For its time, although Dead Island wasn’t revolutionary, it did introduce some interesting ideas that most people overlook now. Like The Last of Us, Dead Island introduced several new zombie types and different ways to deal with them.
Variety Is The Spice Of Life
The zombies introduced in Dead Island were done so in the classic cheesy way that Dead Island delighted in, with over-the-top cutscenes. The Ram, Floater, Butcher and Suicider zombies challenged players to adapt to their surroundings and take down the enemy before them in a different way than the usual hack-and-slash tactics.
These zombies were visually interesting and provided new insight into how zombies evolved from their environments. For example, the Suicider zombie self-destructed after taking a certain amount of damage. Combined with the fact they usually inhabited smaller areas such as the sewers, this made combat more challenging and forced players to think outside of the box.
Whilst a suicider zombie is nothing new by today's standards, some level of credence must be given to the time it was made. As such, these ideas resonated with players a lot more than they do now before we became desensitised to zombie violence.
The Dead Island Charm
Although many games can offer you a solid zombie experience, Dead Island has a charm that captivates most people that play it. With the promise of a sequel being pushed back time and time again, most have forgotten what they liked about the game in the first place.
Choice of character was always an important step, depending on who you played would determine which weapons you specialised in.
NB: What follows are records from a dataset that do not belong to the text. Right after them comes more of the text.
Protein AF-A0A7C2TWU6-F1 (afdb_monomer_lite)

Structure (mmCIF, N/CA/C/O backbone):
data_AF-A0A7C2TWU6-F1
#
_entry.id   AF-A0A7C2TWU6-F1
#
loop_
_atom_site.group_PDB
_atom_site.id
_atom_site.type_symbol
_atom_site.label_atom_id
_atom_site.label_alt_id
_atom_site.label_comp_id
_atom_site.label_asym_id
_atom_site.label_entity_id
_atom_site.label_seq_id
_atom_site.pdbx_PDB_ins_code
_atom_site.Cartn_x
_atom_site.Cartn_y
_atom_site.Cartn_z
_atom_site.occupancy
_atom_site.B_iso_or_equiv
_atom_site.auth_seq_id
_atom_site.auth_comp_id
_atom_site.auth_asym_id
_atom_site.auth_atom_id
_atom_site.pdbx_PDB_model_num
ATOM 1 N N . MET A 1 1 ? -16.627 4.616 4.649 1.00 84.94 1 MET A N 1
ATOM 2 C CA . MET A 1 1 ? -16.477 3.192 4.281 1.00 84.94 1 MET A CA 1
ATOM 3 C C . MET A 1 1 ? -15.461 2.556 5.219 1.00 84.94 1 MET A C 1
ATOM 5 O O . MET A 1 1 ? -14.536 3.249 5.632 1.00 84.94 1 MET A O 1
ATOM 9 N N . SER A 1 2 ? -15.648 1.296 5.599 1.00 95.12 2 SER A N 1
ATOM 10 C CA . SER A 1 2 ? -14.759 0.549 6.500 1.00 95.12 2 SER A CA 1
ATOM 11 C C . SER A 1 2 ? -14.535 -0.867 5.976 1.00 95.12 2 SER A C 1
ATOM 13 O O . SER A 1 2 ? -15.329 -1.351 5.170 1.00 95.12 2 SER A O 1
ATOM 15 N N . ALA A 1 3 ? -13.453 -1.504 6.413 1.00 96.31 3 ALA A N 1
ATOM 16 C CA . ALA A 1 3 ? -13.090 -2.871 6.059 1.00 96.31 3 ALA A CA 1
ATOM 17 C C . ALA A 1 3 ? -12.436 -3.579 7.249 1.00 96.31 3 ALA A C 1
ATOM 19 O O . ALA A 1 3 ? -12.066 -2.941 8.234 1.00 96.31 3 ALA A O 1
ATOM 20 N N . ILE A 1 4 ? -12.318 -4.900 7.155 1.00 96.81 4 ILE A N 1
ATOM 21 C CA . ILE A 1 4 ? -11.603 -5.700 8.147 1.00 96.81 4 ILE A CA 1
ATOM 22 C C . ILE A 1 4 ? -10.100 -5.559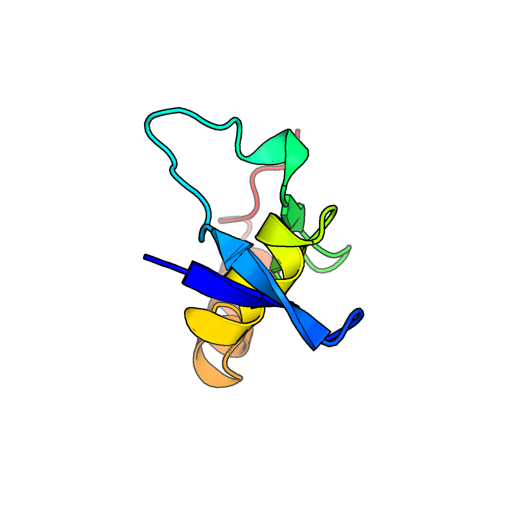 7.897 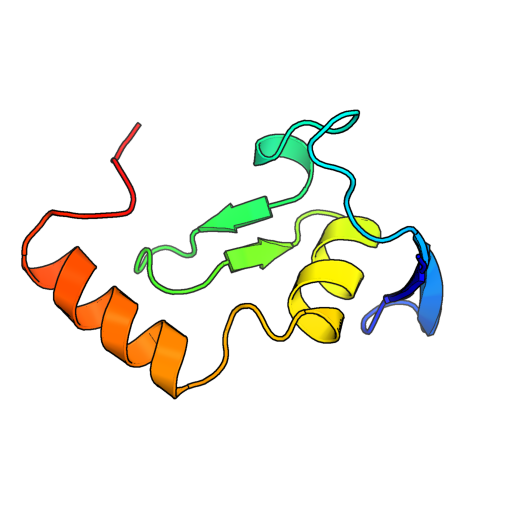1.00 96.81 4 ILE A C 1
ATOM 24 O O . ILE A 1 4 ? -9.636 -5.769 6.776 1.00 96.81 4 ILE A O 1
ATOM 28 N N . ASP A 1 5 ? -9.345 -5.188 8.929 1.00 93.62 5 ASP A N 1
ATOM 29 C CA . ASP A 1 5 ? -7.890 -5.295 8.907 1.00 93.62 5 ASP A CA 1
ATOM 30 C C . ASP A 1 5 ? -7.505 -6.781 8.913 1.00 93.62 5 ASP A C 1
ATOM 32 O O . ASP A 1 5 ? -7.799 -7.474 9.890 1.00 93.62 5 ASP A O 1
ATOM 36 N N . PRO A 1 6 ? -6.834 -7.292 7.867 1.00 91.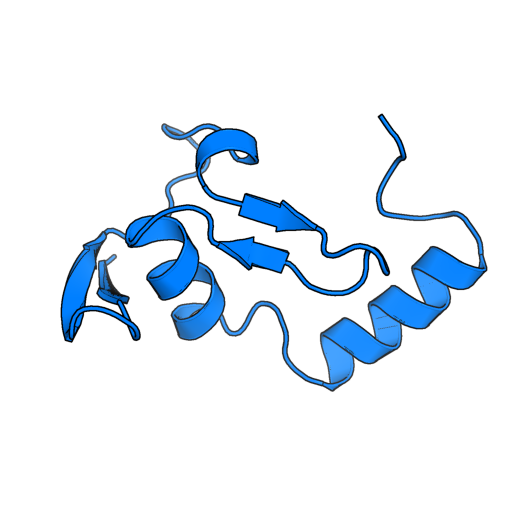25 6 PRO A N 1
ATOM 37 C CA . PRO A 1 6 ? -6.505 -8.712 7.772 1.00 91.25 6 PRO A CA 1
ATOM 38 C C . PRO A 1 6 ? -5.552 -9.194 8.872 1.00 91.25 6 PRO A C 1
ATOM 40 O O . PRO A 1 6 ? -5.454 -10.398 9.084 1.00 91.25 6 PRO A O 1
ATOM 43 N N . LYS A 1 7 ? -4.831 -8.292 9.557 1.00 93.44 7 LYS A N 1
ATOM 44 C CA . LYS A 1 7 ? -3.892 -8.680 10.619 1.00 93.44 7 LYS A CA 1
ATOM 45 C C . LYS A 1 7 ? -4.545 -8.809 11.990 1.00 93.44 7 LYS A C 1
ATOM 47 O O . LYS A 1 7 ? -4.207 -9.726 12.726 1.00 93.44 7 LYS A O 1
ATOM 52 N N . SER A 1 8 ? -5.431 -7.881 12.348 1.00 92.25 8 SER A N 1
ATOM 53 C CA . SER A 1 8 ? -6.082 -7.870 13.667 1.00 92.25 8 SER A CA 1
ATOM 54 C C . SER A 1 8 ? -7.505 -8.432 13.672 1.00 92.25 8 SER A C 1
ATOM 56 O O . SER A 1 8 ? -8.021 -8.742 14.739 1.00 92.25 8 SER A O 1
ATOM 58 N N . GLY A 1 9 ? -8.161 -8.547 12.512 1.00 94.19 9 GLY A N 1
ATOM 59 C CA . GLY A 1 9 ? -9.578 -8.915 12.411 1.00 94.19 9 GLY A CA 1
ATOM 60 C C . GLY A 1 9 ? -10.544 -7.783 12.787 1.00 94.19 9 GLY A C 1
ATOM 61 O O . GLY A 1 9 ? -11.760 -7.950 12.701 1.00 94.19 9 GLY A O 1
ATOM 62 N N . GLU A 1 10 ? -10.033 -6.612 13.171 1.00 95.69 10 GLU A N 1
ATOM 63 C CA . GLU A 1 10 ? -10.855 -5.469 13.555 1.00 95.69 10 GLU A CA 1
ATOM 64 C C . GLU A 1 10 ? -11.440 -4.744 12.339 1.00 95.69 10 GLU A C 1
ATOM 66 O O . GLU A 1 10 ? -10.788 -4.561 11.308 1.00 95.69 10 GLU A O 1
ATOM 71 N N . LYS A 1 11 ? -12.670 -4.242 12.485 1.00 97.56 11 LYS A N 1
ATOM 72 C CA . LYS A 1 11 ? -13.289 -3.360 11.494 1.00 97.56 11 LYS A CA 1
ATOM 73 C C . LYS A 1 11 ? -12.760 -1.937 11.660 1.00 97.56 11 LYS A C 1
ATOM 75 O O . LYS A 1 11 ? -13.092 -1.253 12.624 1.00 97.56 11 LYS A O 1
ATOM 80 N N . VAL A 1 12 ? -11.995 -1.465 10.682 1.00 97.38 12 VAL A N 1
ATOM 81 C CA . VAL A 1 12 ? -11.363 -0.138 10.676 1.00 97.38 12 VAL A CA 1
ATOM 82 C C . VAL A 1 12 ? -11.858 0.709 9.498 1.00 97.38 12 VAL A C 1
ATOM 84 O O . VAL A 1 12 ? -12.288 0.164 8.475 1.00 97.38 12 VAL A O 1
ATOM 87 N N . PRO A 1 13 ? -11.853 2.051 9.594 1.00 97.62 13 PRO A N 1
ATOM 88 C CA . PRO A 1 13 ? -12.179 2.903 8.452 1.00 97.62 13 PRO A CA 1
ATOM 89 C C . PRO A 1 13 ? -11.175 2.703 7.309 1.00 97.62 13 PRO A C 1
ATOM 91 O O . PRO A 1 13 ? -9.991 2.467 7.546 1.00 97.62 13 PRO A O 1
ATOM 94 N N . LEU A 1 14 ? -11.644 2.838 6.066 1.00 97.81 14 LEU A N 1
ATOM 95 C CA . LEU A 1 14 ? -10.752 2.934 4.910 1.00 97.81 14 LEU A CA 1
ATOM 96 C C . LEU A 1 14 ? -10.032 4.283 4.897 1.00 97.81 14 LEU A C 1
ATOM 98 O O . LEU A 1 14 ? -10.538 5.278 5.425 1.00 97.81 14 LEU A O 1
ATOM 102 N N . PHE A 1 15 ? -8.869 4.309 4.252 1.00 98.25 15 PHE A N 1
ATOM 103 C CA . PHE A 1 15 ? -8.084 5.521 4.080 1.00 98.25 15 PHE A CA 1
ATOM 104 C C . PHE A 1 15 ? -8.890 6.630 3.394 1.00 98.25 15 PHE A C 1
ATOM 106 O O . PHE A 1 15 ? -9.582 6.405 2.400 1.00 98.25 15 PHE A O 1
ATOM 113 N N . ASN A 1 16 ? -8.772 7.848 3.916 1.00 97.44 16 ASN A N 1
ATOM 114 C CA . ASN A 1 16 ? -9.405 9.037 3.370 1.00 97.44 16 ASN A CA 1
ATOM 115 C C . ASN A 1 16 ? -8.338 10.041 2.903 1.00 97.44 16 ASN A C 1
ATOM 117 O O . ASN A 1 16 ? -7.841 10.809 3.733 1.00 97.44 16 ASN A O 1
ATOM 121 N N . PRO A 1 17 ? -8.038 10.123 1.593 1.00 96.56 17 PRO A N 1
ATOM 122 C CA . PRO A 1 17 ? -6.996 11.011 1.071 1.00 96.56 17 PRO A CA 1
ATOM 123 C C . PRO A 1 17 ? -7.262 12.500 1.330 1.00 96.56 17 PRO A C 1
ATOM 125 O O . PRO A 1 17 ? -6.331 13.293 1.324 1.00 96.56 17 PRO A O 1
ATOM 128 N N . ARG A 1 18 ? -8.515 12.900 1.603 1.00 97.12 18 ARG A N 1
ATOM 129 C CA . ARG A 1 18 ? -8.862 14.295 1.934 1.00 97.12 18 ARG A CA 1
ATOM 130 C C . ARG A 1 18 ? -8.518 14.686 3.373 1.00 97.12 18 ARG A C 1
ATOM 132 O O . ARG A 1 18 ? -8.570 15.864 3.702 1.00 97.12 18 ARG A O 1
ATOM 139 N N . LYS A 1 19 ? -8.251 13.712 4.250 1.00 97.12 19 LYS A N 1
ATOM 140 C CA . LYS A 1 19 ? -8.010 13.935 5.689 1.00 97.12 19 LYS A CA 1
ATOM 141 C C . LYS A 1 19 ? -6.722 13.295 6.205 1.00 97.12 19 LYS A C 1
ATOM 143 O O . LYS A 1 19 ? -6.259 13.663 7.279 1.00 97.12 19 LYS A O 1
ATOM 148 N N . GLN A 1 20 ? -6.171 12.318 5.492 1.00 97.88 20 GLN A N 1
ATOM 149 C CA . GLN A 1 20 ? -5.050 11.503 5.947 1.00 97.88 20 GLN A CA 1
ATOM 150 C C . GLN A 1 20 ? -3.875 11.606 4.977 1.00 97.88 20 GLN A C 1
ATOM 152 O O . GLN A 1 20 ? -4.052 11.634 3.761 1.00 97.88 20 GLN A O 1
ATOM 157 N N . LYS A 1 21 ? -2.658 11.633 5.527 1.00 97.75 21 LYS A N 1
ATOM 158 C CA . LYS A 1 21 ? -1.423 11.705 4.740 1.00 97.75 21 LYS A CA 1
ATOM 159 C C . LYS A 1 21 ? -1.042 10.318 4.223 1.00 97.75 21 LYS A C 1
ATOM 161 O O . LYS A 1 21 ? -0.934 9.383 5.013 1.00 97.75 21 LYS A O 1
ATOM 166 N N . TRP A 1 22 ? -0.804 10.188 2.917 1.00 95.62 22 TRP A N 1
ATOM 167 C CA . TRP A 1 22 ? -0.473 8.906 2.276 1.00 95.62 22 TRP A CA 1
ATOM 168 C C . TRP A 1 22 ? 0.727 8.205 2.930 1.00 95.62 22 TRP A C 1
ATOM 170 O O . TRP A 1 22 ? 0.624 7.050 3.332 1.00 95.62 22 TRP A O 1
ATOM 180 N N . ASN A 1 23 ? 1.832 8.927 3.122 1.00 95.69 23 ASN A N 1
ATOM 181 C CA . ASN A 1 23 ? 3.085 8.406 3.681 1.00 95.69 23 ASN A CA 1
ATOM 182 C C . ASN A 1 23 ? 2.987 7.893 5.133 1.00 95.69 23 ASN A C 1
ATOM 184 O O . ASN A 1 23 ? 3.830 7.108 5.558 1.00 95.69 23 ASN A O 1
ATOM 188 N N . MET A 1 24 ? 1.959 8.295 5.887 1.00 97.62 24 MET A N 1
ATOM 189 C CA . MET A 1 24 ? 1.695 7.760 7.230 1.00 97.62 24 MET A CA 1
ATOM 190 C C . MET A 1 24 ? 1.024 6.384 7.185 1.00 97.62 24 MET A C 1
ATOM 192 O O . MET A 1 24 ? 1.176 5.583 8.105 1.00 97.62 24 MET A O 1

Despite this, you could use any weapon you liked if you later changed your mind. Playing with katanas was my favourite option, the hack-and-slash lent itself well to Dead Island's fast-paced combat.
Along with the finishing moves were corny one-liners which felt very self-aware. The game's main purpose was to facilitate fun and give you a chance to kill a bunch of zombies whilst following a simple yet solid storyline. Escape the island. In this regard, the game always had a kind of earnest appeal to it.
Dead Island didn't try to pigeonhole deep soul-searching storylines like The Last of Us, it simply gave you the tools to make your own fun in a zombie apocalypse. Solidifying this further was that you could do it with friends while using the online co-op features.
Dead Island was the type of game you could pick up on a lazy Sunday afternoon. A game that didn't require you to think too much but just allowed you to melt into the zombie-killing zone and waste a few hours relaxing.
Why Dead Island?
Looking back, there isn't any one reason Dead Island was special, it had no right to do as well as it did, really. People enjoyed the setting, the island resort looked like a paradise – especially with the upgraded game of the year edition. The crafting mechanic was simple enough to use and the game changed its setting regularly to keep players interested.
- For more information on the sequel, read our article on the Dead Island 2 feature which lets you kill zombies with Alexa.
The quest design was simplistic, and side-quests usually amounted to travelling to a location, picking something up and dropping it off. For the sequel, we would like to see more refined side-quests to combat that less exciting gameplay loop. We would also like to see the franchise retain its self-aware, cheesy humour and over-the-top gore.
Do yourself a favour and give Dead Island another shot, perhaps in time for the sequel to finally come out – if it indeed does.